STUDY MATERIAL section start

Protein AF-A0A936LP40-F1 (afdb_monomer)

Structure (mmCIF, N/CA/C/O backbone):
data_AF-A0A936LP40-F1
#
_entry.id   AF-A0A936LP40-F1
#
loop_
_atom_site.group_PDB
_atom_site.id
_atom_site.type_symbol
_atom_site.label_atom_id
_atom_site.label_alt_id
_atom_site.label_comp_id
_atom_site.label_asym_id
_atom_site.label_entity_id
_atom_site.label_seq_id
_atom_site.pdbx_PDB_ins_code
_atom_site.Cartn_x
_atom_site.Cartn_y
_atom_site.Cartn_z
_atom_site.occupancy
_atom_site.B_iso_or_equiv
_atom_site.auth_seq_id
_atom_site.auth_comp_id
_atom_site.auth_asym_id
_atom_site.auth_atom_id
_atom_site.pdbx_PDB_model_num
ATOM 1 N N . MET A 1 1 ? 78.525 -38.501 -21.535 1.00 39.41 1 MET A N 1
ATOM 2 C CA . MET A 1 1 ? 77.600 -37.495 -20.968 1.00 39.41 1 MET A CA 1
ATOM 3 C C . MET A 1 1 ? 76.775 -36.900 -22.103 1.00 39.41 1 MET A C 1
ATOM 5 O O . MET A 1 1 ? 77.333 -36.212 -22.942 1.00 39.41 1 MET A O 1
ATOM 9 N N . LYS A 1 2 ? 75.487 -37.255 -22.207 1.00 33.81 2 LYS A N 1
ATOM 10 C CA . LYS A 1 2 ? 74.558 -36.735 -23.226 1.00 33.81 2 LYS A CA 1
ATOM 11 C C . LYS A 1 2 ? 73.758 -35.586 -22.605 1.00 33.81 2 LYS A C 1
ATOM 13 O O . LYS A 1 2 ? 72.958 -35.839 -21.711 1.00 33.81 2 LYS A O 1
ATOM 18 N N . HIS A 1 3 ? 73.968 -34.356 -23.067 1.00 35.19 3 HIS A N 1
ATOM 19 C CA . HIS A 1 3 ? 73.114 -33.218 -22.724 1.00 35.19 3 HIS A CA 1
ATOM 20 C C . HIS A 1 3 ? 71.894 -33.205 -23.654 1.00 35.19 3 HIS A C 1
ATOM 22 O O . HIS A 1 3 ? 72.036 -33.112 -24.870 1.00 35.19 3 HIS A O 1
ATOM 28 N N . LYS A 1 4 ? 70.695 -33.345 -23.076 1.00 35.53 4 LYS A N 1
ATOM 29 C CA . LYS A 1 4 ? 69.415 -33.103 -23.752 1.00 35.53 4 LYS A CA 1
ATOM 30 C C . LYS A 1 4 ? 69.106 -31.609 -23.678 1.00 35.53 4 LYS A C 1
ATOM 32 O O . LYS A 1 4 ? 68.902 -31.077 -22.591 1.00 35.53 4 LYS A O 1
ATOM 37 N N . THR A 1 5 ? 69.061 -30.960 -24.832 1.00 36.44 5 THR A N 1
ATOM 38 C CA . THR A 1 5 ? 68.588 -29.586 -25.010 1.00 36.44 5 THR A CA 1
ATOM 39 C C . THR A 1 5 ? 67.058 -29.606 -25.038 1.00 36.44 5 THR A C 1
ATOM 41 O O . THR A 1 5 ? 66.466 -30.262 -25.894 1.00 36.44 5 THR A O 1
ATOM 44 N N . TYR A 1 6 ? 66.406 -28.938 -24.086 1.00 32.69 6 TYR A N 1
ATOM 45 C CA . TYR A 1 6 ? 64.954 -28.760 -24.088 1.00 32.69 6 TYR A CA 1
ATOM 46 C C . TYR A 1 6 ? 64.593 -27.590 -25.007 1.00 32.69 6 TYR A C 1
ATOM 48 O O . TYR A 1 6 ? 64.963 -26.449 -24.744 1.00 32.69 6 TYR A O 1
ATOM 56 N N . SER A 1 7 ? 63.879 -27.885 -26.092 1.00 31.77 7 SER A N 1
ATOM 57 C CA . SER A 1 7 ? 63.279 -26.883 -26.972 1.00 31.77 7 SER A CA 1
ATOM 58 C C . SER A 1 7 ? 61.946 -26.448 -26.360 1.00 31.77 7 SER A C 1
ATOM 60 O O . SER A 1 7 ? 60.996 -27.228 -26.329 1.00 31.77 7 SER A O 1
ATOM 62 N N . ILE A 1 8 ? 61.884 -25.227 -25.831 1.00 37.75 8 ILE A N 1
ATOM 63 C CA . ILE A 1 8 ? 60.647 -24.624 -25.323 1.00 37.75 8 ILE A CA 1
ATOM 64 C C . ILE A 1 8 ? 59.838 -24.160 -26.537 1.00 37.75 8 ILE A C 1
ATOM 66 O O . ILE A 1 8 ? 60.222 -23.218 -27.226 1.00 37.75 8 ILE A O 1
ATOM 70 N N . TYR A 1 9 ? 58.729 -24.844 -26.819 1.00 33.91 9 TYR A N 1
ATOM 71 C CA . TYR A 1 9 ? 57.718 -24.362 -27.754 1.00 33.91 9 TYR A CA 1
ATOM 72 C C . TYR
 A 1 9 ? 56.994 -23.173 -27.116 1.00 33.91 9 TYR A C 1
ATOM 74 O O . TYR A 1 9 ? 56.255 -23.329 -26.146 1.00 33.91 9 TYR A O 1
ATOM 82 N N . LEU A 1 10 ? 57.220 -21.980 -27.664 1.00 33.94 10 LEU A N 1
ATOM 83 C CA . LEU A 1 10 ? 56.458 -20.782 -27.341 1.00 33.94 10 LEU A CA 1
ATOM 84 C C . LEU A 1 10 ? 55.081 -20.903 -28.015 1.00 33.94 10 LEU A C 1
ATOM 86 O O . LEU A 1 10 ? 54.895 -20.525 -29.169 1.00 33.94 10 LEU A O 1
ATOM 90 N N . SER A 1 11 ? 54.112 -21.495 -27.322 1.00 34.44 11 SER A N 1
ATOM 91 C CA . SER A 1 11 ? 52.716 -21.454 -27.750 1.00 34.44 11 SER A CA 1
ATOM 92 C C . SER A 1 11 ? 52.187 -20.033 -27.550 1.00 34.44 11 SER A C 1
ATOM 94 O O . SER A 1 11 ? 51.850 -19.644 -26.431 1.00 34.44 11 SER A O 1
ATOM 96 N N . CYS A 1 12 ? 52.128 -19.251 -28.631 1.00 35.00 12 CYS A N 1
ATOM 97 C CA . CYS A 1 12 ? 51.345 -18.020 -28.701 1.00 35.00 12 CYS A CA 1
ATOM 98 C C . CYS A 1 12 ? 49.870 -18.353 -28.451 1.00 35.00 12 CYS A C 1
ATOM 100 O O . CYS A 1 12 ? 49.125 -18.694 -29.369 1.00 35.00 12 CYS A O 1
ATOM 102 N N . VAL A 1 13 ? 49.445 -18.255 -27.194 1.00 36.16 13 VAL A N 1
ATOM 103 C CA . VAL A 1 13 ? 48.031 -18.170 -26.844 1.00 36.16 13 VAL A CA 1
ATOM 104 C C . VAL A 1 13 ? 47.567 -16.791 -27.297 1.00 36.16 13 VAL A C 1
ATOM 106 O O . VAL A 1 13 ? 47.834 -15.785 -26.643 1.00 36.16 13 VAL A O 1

STUDY MATERIAL section end
STUDY MATERIAL section start

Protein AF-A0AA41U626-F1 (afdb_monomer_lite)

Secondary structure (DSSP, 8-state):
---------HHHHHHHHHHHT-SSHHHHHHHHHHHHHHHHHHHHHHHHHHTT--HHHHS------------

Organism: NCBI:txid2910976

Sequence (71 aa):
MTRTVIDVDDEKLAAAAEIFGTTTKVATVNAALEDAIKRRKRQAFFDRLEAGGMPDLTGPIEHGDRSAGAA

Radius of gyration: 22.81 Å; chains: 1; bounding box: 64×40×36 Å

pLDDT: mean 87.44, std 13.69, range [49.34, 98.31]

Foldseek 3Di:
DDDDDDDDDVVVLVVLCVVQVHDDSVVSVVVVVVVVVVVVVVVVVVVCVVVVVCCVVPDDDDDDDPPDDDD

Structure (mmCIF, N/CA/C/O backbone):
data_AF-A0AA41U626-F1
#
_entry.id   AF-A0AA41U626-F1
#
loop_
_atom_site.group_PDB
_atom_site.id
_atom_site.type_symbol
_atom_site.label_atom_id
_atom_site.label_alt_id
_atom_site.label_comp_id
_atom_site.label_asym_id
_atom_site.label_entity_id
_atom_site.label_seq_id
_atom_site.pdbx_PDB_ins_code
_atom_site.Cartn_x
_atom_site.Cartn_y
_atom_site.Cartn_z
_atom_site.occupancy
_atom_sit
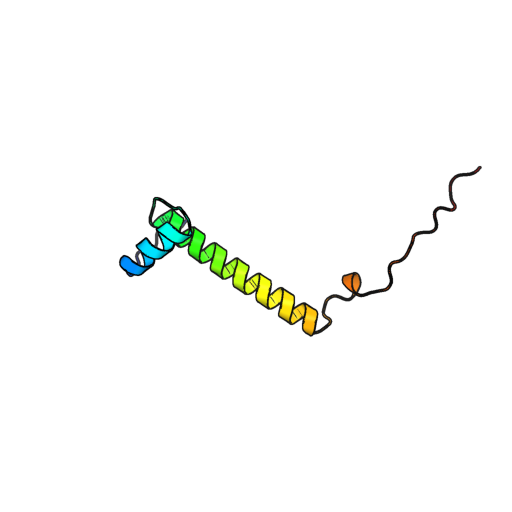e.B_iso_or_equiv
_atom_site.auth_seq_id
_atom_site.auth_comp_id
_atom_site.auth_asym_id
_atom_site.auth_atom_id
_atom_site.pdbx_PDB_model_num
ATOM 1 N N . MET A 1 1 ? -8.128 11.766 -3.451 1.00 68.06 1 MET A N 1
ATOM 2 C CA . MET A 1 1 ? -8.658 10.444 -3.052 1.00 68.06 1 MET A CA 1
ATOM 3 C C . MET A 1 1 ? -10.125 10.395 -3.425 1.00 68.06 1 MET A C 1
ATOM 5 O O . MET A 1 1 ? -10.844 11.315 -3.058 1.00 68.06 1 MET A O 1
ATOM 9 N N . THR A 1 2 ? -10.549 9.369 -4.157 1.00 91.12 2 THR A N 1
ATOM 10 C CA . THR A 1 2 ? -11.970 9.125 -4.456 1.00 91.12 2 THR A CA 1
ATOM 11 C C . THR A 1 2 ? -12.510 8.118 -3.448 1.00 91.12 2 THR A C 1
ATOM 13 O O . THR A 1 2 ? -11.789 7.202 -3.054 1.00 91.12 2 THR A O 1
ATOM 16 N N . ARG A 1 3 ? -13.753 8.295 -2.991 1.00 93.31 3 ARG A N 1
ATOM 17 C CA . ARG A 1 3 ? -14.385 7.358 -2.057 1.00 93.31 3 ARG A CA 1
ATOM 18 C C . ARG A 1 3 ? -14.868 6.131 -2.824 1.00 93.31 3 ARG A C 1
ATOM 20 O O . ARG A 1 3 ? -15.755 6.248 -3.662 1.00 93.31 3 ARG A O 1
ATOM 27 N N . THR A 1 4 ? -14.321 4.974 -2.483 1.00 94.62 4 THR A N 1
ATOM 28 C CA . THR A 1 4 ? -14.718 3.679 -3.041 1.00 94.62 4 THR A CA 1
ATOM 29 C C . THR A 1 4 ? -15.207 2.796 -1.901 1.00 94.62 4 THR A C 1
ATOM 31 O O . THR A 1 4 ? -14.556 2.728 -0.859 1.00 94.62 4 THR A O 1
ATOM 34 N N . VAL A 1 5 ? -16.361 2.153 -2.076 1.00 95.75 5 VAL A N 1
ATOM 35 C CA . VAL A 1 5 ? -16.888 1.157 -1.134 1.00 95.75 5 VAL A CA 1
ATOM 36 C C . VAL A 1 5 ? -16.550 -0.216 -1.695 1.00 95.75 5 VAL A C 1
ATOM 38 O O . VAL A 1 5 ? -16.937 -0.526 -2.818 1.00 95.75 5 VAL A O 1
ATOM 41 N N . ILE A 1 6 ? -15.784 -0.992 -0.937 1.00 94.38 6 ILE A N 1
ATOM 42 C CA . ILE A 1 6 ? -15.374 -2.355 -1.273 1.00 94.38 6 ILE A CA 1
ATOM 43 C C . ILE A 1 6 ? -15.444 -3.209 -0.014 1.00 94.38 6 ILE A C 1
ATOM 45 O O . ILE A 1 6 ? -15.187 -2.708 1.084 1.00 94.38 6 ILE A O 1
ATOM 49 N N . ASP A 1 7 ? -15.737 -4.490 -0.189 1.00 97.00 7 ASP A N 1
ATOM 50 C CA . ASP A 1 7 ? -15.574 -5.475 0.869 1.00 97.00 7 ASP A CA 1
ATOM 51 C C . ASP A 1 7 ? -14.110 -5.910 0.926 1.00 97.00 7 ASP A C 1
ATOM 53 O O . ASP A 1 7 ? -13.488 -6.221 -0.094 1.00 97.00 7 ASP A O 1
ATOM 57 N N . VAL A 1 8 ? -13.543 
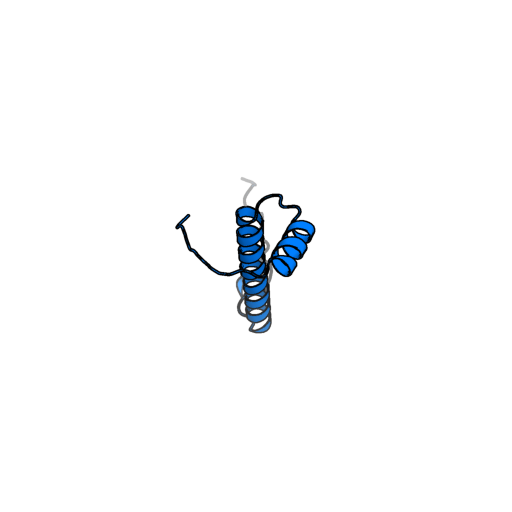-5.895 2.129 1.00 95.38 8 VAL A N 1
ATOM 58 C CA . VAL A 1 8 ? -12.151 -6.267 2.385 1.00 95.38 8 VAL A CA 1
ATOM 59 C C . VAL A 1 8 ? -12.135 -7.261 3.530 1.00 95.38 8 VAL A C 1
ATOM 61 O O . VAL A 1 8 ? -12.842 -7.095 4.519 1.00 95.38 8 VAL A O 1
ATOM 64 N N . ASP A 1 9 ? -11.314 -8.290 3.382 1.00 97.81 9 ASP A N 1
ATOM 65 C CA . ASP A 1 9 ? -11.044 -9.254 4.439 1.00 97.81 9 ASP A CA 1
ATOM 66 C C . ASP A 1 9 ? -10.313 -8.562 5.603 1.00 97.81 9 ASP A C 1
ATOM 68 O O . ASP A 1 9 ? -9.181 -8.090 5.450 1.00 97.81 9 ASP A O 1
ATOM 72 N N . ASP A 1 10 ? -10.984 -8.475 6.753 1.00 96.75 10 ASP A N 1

STUDY MATERIAL section end

◆ WORK REQUIRED ◆
Could you return exactly the stretch of the data above that starts at the line with "ATOM 37 N N" and ends at the line with "ATOM 41 O O", both lines included?

◆ RESPONSE AREA ◆
ATOM 37 N N . THR A 1 5 ? 69.061 -30.960 -24.832 1.00 36.44 5 THR A N 1
ATOM 38 C CA . THR A 1 5 ? 68.588 -29.586 -25.010 1.00 36.44 5 THR A CA 1
ATOM 39 C C . THR A 1 5 ? 67.058 -29.606 -25.038 1.00 36.44 5 THR A C 1
ATOM 41 O O . THR A 1 5 ? 66.466 -30.262 -25.894 1.00 36.44 5 THR A O 1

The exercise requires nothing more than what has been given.